__Work to complete__:
What do the lines say from the start of the entries through the one containing "ATOM 2 C CA"? Repeat them exactly.

++++ Source data ++++

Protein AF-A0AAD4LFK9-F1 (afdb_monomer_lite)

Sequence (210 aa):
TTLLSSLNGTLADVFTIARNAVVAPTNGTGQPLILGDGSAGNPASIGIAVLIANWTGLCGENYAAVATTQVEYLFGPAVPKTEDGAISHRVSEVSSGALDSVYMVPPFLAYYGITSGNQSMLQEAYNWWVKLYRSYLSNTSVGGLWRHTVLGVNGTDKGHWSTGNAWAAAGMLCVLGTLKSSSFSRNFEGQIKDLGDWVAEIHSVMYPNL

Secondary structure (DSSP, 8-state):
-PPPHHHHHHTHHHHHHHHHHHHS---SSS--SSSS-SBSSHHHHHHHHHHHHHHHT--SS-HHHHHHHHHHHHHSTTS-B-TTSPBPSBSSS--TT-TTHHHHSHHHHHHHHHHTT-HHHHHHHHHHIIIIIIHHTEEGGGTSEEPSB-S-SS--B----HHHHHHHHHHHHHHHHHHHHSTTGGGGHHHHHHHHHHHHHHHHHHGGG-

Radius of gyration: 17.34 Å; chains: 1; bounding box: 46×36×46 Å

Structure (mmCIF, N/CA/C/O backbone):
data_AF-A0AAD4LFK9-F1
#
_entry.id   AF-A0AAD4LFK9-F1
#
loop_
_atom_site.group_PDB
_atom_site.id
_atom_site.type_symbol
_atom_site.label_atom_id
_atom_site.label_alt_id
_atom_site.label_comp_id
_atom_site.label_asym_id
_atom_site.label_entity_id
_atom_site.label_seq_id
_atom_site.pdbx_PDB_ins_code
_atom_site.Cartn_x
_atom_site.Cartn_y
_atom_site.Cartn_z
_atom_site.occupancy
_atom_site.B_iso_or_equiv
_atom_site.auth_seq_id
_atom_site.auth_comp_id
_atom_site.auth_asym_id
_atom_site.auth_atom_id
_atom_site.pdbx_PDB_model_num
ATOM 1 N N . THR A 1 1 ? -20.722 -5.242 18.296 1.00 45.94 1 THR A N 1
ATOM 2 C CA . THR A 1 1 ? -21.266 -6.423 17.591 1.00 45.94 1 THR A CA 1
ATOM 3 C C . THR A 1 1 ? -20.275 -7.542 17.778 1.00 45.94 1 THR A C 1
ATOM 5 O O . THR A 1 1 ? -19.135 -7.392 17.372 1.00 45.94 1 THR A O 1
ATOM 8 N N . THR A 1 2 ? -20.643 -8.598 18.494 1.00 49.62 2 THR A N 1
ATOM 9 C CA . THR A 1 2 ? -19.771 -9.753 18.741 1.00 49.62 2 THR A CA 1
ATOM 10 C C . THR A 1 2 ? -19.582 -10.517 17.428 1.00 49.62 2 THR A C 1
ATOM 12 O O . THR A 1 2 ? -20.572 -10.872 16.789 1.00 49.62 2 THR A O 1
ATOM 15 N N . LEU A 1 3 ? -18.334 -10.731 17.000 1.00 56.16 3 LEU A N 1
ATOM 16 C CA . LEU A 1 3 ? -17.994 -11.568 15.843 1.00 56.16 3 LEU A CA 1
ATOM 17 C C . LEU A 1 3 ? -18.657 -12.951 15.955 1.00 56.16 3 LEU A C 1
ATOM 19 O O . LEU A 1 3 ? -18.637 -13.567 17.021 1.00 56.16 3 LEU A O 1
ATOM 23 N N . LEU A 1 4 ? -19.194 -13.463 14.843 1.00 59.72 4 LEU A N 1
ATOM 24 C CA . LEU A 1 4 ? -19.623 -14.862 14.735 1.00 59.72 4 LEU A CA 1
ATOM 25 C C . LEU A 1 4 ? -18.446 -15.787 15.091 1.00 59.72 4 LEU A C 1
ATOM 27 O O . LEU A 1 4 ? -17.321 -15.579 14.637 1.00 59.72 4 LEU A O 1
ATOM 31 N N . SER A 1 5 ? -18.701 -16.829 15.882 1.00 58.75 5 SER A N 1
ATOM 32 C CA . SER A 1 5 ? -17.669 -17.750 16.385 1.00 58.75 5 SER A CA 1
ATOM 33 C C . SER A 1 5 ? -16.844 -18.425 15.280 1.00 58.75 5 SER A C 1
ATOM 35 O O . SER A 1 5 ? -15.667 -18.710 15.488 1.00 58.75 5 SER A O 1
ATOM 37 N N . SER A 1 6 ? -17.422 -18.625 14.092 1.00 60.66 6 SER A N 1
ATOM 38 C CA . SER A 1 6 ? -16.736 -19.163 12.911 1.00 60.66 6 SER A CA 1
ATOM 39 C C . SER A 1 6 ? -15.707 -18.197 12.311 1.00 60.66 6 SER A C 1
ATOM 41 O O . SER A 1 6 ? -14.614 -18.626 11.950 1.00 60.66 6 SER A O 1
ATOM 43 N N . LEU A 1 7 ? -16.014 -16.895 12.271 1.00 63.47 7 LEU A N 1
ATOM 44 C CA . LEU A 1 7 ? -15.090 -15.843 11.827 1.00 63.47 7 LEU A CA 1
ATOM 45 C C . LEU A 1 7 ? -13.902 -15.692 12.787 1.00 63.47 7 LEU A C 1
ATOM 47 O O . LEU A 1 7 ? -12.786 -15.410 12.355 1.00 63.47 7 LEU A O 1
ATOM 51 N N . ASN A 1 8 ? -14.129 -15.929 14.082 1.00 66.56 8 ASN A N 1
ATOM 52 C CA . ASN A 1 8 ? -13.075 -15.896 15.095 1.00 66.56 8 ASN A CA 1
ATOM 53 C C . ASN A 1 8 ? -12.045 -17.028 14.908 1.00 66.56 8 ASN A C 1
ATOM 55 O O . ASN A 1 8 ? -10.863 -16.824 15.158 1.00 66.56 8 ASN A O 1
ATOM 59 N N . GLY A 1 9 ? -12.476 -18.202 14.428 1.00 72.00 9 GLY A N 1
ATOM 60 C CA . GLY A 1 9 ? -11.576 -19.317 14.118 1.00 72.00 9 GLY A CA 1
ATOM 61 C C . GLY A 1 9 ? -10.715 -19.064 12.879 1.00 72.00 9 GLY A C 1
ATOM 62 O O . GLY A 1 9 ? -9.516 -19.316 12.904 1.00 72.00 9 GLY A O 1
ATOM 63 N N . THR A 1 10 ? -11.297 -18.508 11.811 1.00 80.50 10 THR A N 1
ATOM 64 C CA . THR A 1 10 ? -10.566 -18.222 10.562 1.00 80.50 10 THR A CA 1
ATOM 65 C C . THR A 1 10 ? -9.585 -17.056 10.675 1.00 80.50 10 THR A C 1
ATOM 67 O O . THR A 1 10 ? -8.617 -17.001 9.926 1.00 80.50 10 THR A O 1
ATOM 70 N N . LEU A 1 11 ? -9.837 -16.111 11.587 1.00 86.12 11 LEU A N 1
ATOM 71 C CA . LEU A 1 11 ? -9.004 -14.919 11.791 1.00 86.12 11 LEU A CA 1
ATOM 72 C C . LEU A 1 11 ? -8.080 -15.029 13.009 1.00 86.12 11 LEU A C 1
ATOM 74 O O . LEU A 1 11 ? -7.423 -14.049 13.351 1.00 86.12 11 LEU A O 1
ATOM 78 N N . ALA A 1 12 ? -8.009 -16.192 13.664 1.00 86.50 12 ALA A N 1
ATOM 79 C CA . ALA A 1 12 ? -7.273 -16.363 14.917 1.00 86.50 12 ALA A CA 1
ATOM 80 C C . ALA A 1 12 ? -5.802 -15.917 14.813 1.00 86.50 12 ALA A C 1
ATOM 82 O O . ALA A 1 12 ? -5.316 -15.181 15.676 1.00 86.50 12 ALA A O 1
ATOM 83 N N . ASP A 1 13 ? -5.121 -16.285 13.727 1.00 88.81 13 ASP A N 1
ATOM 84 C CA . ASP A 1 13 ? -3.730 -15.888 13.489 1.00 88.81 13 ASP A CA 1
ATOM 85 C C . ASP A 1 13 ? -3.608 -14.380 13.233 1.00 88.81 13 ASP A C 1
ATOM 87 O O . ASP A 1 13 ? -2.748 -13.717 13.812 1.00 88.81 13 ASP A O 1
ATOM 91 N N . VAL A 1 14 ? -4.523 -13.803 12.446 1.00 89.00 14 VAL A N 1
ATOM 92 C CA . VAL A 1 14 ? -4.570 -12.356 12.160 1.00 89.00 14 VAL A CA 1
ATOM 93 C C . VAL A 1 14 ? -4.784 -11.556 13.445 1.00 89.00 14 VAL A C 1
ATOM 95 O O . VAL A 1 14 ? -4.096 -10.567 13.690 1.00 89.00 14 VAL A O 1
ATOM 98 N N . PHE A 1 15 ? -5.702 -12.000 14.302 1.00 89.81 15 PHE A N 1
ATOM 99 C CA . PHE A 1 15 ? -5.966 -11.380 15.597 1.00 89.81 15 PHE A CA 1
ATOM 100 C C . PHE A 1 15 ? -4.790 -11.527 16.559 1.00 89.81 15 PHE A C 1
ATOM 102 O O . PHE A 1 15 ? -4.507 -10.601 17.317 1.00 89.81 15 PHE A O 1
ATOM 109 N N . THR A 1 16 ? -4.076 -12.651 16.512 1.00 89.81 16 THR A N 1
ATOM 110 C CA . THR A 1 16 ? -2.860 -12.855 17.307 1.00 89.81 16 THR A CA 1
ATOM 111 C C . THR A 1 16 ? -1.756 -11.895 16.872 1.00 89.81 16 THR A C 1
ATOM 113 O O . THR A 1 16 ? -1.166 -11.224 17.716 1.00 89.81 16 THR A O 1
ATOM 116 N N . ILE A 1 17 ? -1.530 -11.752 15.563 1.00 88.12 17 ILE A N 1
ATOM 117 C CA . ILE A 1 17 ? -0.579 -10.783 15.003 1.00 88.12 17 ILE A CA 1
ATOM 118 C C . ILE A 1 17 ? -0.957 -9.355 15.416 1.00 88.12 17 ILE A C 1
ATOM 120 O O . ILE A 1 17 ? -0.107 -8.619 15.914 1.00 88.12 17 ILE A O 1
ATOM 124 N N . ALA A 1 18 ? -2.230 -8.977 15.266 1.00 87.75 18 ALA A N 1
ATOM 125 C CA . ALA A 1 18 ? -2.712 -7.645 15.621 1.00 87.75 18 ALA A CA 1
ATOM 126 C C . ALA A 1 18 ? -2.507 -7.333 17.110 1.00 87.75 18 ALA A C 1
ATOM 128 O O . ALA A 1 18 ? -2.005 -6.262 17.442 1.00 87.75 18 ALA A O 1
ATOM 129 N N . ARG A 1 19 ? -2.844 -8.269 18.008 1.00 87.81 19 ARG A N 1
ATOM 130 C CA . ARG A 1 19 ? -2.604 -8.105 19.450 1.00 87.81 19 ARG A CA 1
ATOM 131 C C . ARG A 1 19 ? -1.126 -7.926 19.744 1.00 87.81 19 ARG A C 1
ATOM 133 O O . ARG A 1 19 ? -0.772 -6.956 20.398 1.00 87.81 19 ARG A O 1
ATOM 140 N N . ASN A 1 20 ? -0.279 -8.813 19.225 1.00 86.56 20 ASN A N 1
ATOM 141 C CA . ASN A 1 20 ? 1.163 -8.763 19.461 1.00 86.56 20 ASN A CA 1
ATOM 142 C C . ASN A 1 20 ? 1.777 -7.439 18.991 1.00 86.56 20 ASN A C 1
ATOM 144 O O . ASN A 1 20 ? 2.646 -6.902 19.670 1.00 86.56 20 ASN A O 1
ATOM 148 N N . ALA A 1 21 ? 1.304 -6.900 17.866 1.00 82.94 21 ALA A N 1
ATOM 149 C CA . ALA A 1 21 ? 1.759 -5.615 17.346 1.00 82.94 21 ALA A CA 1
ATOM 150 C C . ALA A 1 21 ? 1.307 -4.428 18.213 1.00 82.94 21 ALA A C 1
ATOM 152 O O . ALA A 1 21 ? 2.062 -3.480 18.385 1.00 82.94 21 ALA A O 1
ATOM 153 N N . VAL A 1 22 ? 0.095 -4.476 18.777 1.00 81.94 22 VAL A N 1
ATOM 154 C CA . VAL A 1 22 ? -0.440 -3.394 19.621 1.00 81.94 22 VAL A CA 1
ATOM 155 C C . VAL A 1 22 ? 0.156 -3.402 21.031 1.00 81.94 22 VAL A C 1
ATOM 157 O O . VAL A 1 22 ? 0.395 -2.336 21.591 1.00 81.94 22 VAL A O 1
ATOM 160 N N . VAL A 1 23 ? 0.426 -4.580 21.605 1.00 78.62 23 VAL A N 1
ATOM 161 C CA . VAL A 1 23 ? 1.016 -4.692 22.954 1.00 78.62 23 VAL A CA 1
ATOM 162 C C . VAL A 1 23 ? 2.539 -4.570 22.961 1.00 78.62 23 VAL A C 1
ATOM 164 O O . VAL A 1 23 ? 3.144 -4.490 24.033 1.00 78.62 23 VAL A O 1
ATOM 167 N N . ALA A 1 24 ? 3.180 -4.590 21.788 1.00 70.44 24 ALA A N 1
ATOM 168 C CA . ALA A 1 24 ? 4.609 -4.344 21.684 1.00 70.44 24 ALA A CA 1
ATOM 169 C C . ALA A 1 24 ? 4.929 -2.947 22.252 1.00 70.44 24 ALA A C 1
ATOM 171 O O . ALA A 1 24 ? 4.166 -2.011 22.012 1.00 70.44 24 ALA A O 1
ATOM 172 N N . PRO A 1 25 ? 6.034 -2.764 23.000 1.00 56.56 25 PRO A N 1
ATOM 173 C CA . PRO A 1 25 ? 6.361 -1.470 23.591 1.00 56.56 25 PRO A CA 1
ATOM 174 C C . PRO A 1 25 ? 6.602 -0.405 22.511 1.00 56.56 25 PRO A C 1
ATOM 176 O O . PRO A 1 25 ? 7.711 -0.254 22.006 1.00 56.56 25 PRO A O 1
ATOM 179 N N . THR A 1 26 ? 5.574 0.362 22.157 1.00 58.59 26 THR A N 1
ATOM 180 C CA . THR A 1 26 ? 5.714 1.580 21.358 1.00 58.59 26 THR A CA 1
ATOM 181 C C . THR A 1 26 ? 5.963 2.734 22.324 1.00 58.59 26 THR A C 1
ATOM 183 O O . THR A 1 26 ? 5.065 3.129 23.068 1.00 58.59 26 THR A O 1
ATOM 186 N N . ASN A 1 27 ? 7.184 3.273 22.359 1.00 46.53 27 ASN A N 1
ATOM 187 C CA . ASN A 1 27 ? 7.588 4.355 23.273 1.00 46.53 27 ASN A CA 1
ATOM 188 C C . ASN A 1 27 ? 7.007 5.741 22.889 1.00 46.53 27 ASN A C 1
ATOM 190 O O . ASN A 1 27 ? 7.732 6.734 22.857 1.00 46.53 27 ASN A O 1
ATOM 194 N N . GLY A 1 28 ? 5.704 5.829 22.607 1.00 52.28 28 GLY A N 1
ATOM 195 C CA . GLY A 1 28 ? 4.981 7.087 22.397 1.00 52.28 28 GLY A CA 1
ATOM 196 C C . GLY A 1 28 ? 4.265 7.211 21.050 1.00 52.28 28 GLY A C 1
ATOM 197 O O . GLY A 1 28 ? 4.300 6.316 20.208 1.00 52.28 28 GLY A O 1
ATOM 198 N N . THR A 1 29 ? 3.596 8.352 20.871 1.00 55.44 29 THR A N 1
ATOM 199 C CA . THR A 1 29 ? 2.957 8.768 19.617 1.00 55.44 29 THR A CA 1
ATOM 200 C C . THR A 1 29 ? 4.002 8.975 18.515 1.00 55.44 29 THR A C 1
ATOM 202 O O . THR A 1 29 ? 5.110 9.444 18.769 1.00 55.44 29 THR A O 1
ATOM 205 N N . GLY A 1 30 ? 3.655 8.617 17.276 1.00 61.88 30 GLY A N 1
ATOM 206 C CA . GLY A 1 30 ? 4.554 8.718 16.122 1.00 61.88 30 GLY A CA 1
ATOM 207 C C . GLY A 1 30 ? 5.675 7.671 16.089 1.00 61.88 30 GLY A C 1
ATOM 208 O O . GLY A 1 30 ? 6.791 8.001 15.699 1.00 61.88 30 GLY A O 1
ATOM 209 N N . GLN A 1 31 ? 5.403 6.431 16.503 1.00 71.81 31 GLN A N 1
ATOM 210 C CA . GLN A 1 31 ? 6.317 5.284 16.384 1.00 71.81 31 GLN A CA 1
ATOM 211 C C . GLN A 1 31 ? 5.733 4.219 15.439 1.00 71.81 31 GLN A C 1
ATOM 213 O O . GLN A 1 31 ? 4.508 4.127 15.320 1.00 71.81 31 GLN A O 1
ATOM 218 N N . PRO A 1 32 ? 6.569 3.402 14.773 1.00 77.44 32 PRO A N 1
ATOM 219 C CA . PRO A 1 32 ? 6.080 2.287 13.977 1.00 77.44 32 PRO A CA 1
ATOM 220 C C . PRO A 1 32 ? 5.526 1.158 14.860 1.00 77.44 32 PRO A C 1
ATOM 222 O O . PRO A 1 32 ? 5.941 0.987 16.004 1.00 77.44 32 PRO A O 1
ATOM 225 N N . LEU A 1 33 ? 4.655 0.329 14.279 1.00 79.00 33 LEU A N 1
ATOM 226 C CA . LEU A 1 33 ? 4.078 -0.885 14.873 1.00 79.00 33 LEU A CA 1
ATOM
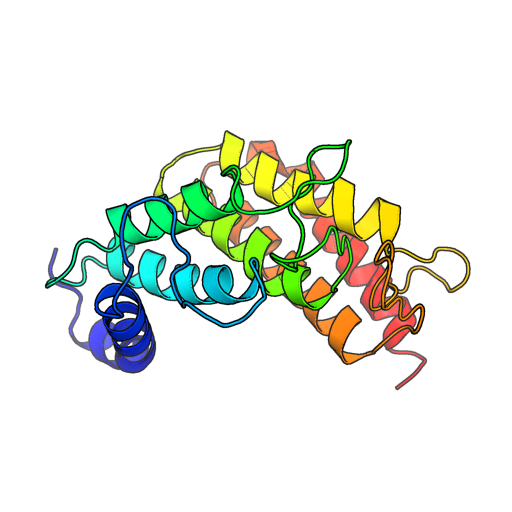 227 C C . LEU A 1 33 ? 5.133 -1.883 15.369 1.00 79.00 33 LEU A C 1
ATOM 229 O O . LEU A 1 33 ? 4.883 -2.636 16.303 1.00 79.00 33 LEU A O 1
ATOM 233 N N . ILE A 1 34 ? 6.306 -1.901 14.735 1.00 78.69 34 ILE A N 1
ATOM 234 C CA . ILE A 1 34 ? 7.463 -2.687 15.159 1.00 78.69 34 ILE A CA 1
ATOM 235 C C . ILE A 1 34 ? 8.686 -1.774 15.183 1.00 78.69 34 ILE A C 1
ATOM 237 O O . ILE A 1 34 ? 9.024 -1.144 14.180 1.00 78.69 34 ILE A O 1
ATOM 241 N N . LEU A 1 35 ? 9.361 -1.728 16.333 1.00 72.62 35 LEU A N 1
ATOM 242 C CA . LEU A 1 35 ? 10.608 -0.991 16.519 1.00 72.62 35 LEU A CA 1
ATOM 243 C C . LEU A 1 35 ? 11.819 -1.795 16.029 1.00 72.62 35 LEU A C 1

++++

__Exercise result__:
Protein AF-A0AAD4LFK9-F1 (afdb_monomer_lite)

Sequence (210 aa):
TTLLSSLNGTLADVFTIARNAVVAPTNGTGQPLILGDGSAGNPASIGIAVLIANWTGLCGENYAAVATTQVEYLFGPAVPKTEDGAISHRVSEVSSGALDSVYMVPPFLAYYGITSGNQSMLQEAYNWWVKLYRSYLSNTSVGGLWRHTVLGVNGTDKGHWSTGNAWAAAGMLCVLGTLKSSSFSRNFEGQIKDLGDWVAEIHSVMYPNL

Secondary structure (DSSP, 8-state):
-PPPHHHHHHTHHHHHHHHHHHHS---SSS--SSSS-SBSSHHHHHHHHHHHHHHHT--SS-HHHHHHHHHHHHHSTTS-B-TTSPBPSBSSS--TT-TTHHHHSHHHHHHHHHHTT-HHHHHHHHHHIIIIIIHHTEEGGGTSEEPSB-S-SS--B----HHHHHHHHHHHHHHHHHHHHSTTGGGGHHHHHHHHHHHHHHHHHHGGG-

Radius of gyration: 17.34 Å; chains: 1; bounding box: 46×36×46 Å

Structure (mmCIF, N/CA/C/O backbone):
data_AF-A0AAD4LFK9-F1
#
_entry.id   AF-A0AAD4LFK9-F1
#
loop_
_atom_site.group_PDB
_atom_site.id
_atom_site.type_symbol
_atom_site.label_atom_id
_atom_site.label_alt_id
_atom_site.label_comp_id
_atom_site.label_asym_id
_atom_site.label_entity_id
_atom_site.label_seq_id
_atom_site.pdbx_PDB_ins_code
_atom_site.Cartn_x
_atom_site.Cartn_y
_atom_site.Cartn_z
_atom_site.occupancy
_atom_site.B_iso_or_equiv
_atom_site.auth_seq_id
_atom_site.auth_comp_id
_atom_site.auth_asym_id
_atom_site.auth_atom_id
_atom_site.pdbx_PDB_model_num
ATOM 1 N N . THR A 1 1 ? -20.722 -5.242 18.296 1.00 45.94 1 THR A N 1
ATOM 2 C CA . THR A 1 1 ? -21.266 -6.423 17.591 1.00 45.94 1 THR A CA 1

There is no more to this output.